**DATA TO EXAMINE**

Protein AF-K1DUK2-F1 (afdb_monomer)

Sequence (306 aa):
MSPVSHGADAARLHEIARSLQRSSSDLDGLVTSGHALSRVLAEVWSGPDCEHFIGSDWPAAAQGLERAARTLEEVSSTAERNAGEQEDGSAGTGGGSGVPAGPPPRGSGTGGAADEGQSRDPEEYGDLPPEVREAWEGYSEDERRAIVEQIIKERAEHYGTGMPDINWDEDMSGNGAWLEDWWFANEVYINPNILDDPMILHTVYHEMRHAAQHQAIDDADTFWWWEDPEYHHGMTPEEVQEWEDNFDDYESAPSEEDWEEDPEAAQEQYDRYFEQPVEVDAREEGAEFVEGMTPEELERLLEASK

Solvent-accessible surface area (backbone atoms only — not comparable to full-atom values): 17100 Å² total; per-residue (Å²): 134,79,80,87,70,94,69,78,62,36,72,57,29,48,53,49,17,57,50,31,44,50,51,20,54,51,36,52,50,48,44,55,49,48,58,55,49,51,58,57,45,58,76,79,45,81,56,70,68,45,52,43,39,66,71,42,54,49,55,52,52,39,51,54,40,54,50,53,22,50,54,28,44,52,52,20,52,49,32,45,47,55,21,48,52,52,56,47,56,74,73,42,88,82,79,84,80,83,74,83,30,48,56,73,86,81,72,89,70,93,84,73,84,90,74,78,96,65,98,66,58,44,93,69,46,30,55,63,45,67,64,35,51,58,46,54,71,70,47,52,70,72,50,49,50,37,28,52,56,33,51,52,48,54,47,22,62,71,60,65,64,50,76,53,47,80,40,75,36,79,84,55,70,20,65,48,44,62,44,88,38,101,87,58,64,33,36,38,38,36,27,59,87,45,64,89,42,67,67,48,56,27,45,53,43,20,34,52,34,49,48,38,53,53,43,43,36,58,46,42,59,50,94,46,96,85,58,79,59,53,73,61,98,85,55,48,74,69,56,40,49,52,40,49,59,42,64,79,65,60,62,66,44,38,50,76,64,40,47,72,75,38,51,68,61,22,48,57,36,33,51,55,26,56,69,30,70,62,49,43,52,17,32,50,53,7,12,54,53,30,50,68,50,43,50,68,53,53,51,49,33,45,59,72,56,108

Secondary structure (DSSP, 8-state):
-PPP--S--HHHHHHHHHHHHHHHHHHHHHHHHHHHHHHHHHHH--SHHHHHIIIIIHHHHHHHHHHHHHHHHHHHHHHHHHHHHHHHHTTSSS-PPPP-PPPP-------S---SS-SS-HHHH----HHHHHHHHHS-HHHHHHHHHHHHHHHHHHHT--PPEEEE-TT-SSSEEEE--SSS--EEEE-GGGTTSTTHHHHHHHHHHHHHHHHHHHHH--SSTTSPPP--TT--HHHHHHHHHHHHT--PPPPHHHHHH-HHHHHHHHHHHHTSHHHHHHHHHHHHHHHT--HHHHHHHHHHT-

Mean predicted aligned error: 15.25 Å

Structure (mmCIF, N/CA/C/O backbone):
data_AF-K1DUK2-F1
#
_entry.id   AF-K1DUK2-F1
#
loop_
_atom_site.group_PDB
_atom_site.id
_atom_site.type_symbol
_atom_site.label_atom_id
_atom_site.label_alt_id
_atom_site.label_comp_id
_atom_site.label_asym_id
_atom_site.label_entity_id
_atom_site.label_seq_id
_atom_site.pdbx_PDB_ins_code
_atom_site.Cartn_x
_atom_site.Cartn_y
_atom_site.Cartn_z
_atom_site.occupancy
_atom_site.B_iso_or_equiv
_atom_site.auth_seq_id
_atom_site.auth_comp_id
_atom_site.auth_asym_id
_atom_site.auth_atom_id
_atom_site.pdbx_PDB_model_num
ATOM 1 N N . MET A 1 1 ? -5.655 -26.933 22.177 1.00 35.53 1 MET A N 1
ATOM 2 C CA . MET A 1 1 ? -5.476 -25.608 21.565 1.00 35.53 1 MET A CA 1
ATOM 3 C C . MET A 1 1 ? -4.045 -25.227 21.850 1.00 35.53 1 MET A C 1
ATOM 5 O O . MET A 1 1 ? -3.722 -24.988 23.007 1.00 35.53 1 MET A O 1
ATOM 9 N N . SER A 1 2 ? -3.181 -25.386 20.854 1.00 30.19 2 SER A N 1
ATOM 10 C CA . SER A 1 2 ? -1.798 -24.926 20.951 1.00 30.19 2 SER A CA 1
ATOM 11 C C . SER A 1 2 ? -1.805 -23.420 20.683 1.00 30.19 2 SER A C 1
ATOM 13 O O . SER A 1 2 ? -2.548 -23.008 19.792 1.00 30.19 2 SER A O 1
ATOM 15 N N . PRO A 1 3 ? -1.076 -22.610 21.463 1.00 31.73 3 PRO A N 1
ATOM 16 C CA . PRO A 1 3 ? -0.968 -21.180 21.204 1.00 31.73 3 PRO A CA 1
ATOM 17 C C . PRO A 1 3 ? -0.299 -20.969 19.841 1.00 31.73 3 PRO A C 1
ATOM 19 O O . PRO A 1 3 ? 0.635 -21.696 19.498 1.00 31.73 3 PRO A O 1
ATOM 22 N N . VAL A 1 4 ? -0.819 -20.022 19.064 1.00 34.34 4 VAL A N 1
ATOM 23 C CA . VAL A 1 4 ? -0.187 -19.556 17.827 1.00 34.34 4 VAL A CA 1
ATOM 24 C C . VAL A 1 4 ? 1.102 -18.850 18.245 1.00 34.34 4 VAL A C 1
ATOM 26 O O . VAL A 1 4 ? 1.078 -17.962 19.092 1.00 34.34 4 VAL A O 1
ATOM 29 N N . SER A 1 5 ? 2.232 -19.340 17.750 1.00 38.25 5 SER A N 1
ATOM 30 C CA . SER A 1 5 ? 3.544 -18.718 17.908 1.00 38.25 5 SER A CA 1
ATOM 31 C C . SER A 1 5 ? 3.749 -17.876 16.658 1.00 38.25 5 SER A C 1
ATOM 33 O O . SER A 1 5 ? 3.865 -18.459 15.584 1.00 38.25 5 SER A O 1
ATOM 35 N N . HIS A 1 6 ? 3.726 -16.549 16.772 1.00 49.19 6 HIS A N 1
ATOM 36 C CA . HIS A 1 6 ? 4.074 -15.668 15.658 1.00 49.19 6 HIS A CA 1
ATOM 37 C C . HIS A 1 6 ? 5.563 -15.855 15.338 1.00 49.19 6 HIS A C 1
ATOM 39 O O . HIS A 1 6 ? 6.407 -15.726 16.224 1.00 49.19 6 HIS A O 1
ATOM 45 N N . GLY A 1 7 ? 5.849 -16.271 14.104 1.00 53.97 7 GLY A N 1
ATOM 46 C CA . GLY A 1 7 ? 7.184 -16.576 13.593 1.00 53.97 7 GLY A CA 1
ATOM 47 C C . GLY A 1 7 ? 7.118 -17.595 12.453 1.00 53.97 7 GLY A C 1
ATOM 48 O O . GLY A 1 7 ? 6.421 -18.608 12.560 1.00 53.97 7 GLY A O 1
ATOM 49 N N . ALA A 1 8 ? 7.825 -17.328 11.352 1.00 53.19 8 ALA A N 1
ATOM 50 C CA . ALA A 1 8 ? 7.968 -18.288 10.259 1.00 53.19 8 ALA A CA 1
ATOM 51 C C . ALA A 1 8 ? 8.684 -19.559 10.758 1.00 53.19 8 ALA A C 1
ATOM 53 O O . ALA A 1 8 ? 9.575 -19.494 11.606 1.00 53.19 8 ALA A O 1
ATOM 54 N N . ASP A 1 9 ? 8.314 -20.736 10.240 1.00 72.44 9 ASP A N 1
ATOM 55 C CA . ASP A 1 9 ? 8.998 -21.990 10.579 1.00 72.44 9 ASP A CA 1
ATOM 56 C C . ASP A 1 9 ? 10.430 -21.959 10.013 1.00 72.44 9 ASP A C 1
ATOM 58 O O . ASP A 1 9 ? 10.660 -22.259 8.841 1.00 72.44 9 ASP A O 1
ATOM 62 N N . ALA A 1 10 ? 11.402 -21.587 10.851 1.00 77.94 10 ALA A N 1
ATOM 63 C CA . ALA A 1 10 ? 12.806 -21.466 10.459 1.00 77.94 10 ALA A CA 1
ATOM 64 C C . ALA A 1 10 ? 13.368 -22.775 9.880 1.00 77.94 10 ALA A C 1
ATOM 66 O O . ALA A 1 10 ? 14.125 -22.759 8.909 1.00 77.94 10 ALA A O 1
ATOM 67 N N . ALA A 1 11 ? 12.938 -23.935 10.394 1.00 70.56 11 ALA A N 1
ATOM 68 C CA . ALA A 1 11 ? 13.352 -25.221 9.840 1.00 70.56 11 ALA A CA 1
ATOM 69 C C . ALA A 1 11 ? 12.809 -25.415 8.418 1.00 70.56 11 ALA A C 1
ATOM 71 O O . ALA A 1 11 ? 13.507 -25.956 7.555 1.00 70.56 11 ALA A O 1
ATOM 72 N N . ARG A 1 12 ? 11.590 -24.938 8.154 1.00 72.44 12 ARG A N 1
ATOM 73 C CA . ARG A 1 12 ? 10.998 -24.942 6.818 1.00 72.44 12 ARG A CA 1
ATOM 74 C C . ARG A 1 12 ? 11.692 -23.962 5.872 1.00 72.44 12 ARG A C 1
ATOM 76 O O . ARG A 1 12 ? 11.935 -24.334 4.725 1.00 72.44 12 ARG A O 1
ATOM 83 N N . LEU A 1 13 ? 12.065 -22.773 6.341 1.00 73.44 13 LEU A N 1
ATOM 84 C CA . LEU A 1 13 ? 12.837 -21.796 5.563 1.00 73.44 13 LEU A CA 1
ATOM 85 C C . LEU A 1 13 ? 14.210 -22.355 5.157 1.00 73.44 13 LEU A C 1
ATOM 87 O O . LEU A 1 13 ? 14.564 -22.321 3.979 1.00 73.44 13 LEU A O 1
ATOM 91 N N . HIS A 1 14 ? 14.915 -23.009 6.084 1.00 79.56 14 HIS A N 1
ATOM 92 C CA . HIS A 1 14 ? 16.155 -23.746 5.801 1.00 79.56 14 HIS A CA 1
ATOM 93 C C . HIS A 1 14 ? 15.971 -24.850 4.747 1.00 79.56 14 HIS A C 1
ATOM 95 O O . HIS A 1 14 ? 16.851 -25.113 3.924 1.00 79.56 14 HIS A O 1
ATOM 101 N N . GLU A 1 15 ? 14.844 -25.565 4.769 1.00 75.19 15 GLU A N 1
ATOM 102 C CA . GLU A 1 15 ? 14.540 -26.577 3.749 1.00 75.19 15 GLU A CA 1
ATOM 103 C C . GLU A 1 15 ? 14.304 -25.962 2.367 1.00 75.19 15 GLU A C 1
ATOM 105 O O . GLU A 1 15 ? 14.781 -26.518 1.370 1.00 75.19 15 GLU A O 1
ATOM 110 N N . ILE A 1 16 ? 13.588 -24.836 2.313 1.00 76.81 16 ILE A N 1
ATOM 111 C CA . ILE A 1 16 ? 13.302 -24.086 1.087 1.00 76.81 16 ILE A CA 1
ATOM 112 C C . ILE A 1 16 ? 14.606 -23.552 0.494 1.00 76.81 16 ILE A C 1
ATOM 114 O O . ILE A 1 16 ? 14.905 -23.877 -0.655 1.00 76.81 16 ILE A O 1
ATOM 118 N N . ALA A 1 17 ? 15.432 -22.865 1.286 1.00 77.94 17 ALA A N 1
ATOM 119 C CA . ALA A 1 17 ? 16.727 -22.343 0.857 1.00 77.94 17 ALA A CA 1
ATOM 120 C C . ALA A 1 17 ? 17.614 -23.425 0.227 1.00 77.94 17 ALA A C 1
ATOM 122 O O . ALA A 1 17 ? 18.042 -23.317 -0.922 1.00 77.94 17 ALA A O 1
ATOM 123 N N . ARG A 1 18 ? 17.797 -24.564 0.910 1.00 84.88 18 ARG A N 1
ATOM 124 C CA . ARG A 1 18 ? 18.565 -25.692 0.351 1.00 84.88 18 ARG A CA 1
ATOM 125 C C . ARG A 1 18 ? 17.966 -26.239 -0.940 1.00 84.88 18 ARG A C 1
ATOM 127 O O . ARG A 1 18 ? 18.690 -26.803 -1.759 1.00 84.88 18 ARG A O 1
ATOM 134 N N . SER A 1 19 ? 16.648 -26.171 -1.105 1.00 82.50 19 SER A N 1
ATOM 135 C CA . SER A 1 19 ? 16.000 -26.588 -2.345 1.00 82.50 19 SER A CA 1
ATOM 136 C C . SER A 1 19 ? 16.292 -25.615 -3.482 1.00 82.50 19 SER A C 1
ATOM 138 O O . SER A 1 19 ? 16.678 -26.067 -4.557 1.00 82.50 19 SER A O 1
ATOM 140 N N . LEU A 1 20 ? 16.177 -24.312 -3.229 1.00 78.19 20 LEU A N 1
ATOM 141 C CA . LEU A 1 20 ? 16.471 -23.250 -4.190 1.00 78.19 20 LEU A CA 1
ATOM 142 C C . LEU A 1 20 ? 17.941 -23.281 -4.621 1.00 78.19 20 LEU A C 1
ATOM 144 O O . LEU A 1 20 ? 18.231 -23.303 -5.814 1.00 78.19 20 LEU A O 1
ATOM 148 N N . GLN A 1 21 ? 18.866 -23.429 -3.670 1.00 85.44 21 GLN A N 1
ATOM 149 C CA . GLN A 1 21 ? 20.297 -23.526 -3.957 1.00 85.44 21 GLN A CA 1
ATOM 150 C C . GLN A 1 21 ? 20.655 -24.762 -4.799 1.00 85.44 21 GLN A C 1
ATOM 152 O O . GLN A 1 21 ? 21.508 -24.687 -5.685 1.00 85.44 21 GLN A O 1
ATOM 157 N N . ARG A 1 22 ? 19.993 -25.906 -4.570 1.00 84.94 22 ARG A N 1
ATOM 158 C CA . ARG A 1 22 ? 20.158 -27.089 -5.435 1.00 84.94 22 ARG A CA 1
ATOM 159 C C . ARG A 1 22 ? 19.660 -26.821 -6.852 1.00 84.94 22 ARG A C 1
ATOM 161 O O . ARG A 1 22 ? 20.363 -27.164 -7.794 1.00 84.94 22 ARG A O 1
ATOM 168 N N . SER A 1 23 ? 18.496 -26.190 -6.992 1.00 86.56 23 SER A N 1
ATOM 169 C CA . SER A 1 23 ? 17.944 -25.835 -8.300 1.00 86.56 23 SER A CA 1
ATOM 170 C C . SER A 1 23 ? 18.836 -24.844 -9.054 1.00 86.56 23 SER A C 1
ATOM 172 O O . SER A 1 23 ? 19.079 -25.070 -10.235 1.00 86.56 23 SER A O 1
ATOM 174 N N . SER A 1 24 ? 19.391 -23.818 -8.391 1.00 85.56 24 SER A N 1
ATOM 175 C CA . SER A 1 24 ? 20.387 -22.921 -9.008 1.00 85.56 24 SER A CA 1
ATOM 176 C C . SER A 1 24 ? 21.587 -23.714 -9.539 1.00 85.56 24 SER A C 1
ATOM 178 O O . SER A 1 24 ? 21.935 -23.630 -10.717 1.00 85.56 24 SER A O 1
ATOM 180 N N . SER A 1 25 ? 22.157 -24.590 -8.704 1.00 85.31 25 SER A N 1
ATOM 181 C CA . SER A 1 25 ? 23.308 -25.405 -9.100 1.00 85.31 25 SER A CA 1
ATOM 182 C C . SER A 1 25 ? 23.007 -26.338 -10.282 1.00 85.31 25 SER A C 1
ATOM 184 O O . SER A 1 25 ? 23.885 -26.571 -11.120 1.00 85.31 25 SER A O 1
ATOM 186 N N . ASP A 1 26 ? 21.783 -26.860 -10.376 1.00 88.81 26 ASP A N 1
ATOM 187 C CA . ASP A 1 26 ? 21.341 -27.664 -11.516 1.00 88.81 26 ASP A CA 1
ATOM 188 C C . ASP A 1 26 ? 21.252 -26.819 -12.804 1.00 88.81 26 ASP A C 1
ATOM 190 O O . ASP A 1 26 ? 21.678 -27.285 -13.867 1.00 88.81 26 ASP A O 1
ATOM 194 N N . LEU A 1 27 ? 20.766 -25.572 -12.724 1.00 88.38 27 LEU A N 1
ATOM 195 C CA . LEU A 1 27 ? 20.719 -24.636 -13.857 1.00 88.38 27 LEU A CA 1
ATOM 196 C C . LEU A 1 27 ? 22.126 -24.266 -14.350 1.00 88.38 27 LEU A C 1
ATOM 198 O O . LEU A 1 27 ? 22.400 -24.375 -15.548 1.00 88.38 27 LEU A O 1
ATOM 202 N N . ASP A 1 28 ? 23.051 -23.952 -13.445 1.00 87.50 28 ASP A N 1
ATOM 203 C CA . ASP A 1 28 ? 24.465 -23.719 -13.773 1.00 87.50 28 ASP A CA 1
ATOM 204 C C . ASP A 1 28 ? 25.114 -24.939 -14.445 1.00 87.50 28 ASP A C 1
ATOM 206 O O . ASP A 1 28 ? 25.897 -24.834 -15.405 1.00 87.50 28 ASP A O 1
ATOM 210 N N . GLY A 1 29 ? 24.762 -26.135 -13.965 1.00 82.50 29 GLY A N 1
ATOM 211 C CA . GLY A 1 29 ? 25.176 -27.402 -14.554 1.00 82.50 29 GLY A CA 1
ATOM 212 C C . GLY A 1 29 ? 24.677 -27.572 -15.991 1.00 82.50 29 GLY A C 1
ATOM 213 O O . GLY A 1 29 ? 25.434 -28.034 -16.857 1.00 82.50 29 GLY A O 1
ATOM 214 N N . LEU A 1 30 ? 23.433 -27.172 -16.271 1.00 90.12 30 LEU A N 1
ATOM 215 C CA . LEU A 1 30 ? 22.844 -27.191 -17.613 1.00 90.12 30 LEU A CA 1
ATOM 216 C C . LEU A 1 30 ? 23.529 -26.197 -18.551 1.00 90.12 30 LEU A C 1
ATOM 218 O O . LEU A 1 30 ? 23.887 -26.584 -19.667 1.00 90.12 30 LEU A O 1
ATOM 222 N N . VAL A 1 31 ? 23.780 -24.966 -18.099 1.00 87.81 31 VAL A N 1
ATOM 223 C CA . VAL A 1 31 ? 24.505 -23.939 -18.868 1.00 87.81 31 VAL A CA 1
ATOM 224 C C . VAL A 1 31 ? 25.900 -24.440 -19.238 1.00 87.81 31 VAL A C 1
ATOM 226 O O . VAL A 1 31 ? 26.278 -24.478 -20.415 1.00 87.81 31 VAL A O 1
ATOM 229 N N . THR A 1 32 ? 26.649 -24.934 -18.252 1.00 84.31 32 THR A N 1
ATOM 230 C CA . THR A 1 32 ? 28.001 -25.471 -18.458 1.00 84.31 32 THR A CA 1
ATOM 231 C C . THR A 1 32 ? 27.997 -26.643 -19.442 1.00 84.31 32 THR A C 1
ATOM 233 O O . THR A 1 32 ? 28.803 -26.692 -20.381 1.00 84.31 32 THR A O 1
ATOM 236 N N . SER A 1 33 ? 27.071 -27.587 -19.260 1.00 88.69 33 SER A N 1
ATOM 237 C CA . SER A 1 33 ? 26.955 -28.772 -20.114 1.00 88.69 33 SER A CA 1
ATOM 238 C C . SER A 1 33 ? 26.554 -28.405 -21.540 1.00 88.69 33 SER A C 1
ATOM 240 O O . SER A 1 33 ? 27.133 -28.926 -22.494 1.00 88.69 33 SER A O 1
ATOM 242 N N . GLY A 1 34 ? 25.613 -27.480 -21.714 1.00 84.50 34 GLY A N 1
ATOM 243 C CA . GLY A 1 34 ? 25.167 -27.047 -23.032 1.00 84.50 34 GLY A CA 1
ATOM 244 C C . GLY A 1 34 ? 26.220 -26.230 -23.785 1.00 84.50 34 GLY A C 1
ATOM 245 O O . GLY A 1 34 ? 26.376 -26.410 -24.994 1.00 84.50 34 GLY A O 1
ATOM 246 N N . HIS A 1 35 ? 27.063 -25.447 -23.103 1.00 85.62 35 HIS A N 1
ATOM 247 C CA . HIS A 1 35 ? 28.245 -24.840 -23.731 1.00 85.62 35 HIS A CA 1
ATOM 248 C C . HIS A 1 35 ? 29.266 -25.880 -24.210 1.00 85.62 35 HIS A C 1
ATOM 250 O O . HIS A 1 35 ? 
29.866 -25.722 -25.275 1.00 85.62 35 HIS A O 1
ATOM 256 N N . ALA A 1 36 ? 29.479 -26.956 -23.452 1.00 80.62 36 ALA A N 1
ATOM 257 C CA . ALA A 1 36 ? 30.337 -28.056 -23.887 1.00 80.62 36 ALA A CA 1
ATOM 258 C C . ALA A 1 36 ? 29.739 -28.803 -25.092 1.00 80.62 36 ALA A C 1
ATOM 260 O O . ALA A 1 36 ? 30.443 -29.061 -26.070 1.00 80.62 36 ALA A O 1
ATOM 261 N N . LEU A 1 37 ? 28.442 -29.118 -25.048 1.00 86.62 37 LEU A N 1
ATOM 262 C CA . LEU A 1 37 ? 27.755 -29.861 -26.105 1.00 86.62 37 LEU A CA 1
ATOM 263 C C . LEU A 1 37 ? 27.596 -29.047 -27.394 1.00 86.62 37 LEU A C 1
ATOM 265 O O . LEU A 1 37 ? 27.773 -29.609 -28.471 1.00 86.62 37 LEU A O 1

**DIRECTIONS**
Search the material for the string "backbone" and return each line that has it.

**YOUR RESPONSE**
Solvent-accessible surface area (backbone atoms only — not comparable to full-atom values): 17100 Å² total; per-residue (Å²): 134,79,80,87,70,94,69,78,62,36,72,57,29,48,53,49,17,57,50,31,44,50,51,20,54,51,36,52,50,48,44,55,49,48,58,55,49,51,58,57,45,58,76,79,45,81,56,70,68,45,52,43,39,66,71,42,54,49,55,52,52,39,51,54,40,54,50,53,22,50,54,28,44,52,52,20,52,49,32,45,47,55,21,48,52,52,56,47,56,74,73,42,88,82,79,84,80,83,74,83,30,48,56,73,86,81,72,89,70,93,84,73,84,90,74,78,96,65,98,66,58,44,93,69,46,30,55,63,45,67,64,35,51,58,46,54,71,70,47,52,70,72,50,49,50,37,28,52,56,33,51,52,48,54,47,22,62,71,60,65,64,50,76,53,47,80,40,75,36,79,84,55,70,20,65,48,44,62,44,88,38,101,87,58,64,33,36,38,38,36,27,59,87,45,64,89,42,67,67,48,56,27,45,53,43,20,34,52,34,49,48,38,53,53,43,43,36,58,46,42,59,50,94,46,96,85,58,79,59,53,73,61,98,85,55,48,74,69,56,40,49,52,40,49,59,42,64,79,65,60,62,66,44,38,50,76,64,40,47,72,75,38,51,68,61,22,48,57,36,33,51,55,26,56,69,30,70,62,49,43,52,17,32,50,53,7,12,54,53,30,50,68,50,43,50,68,53,53,51,49,33,45,59,72,56,108
Structure (mmCIF, N/CA/C/O backbone):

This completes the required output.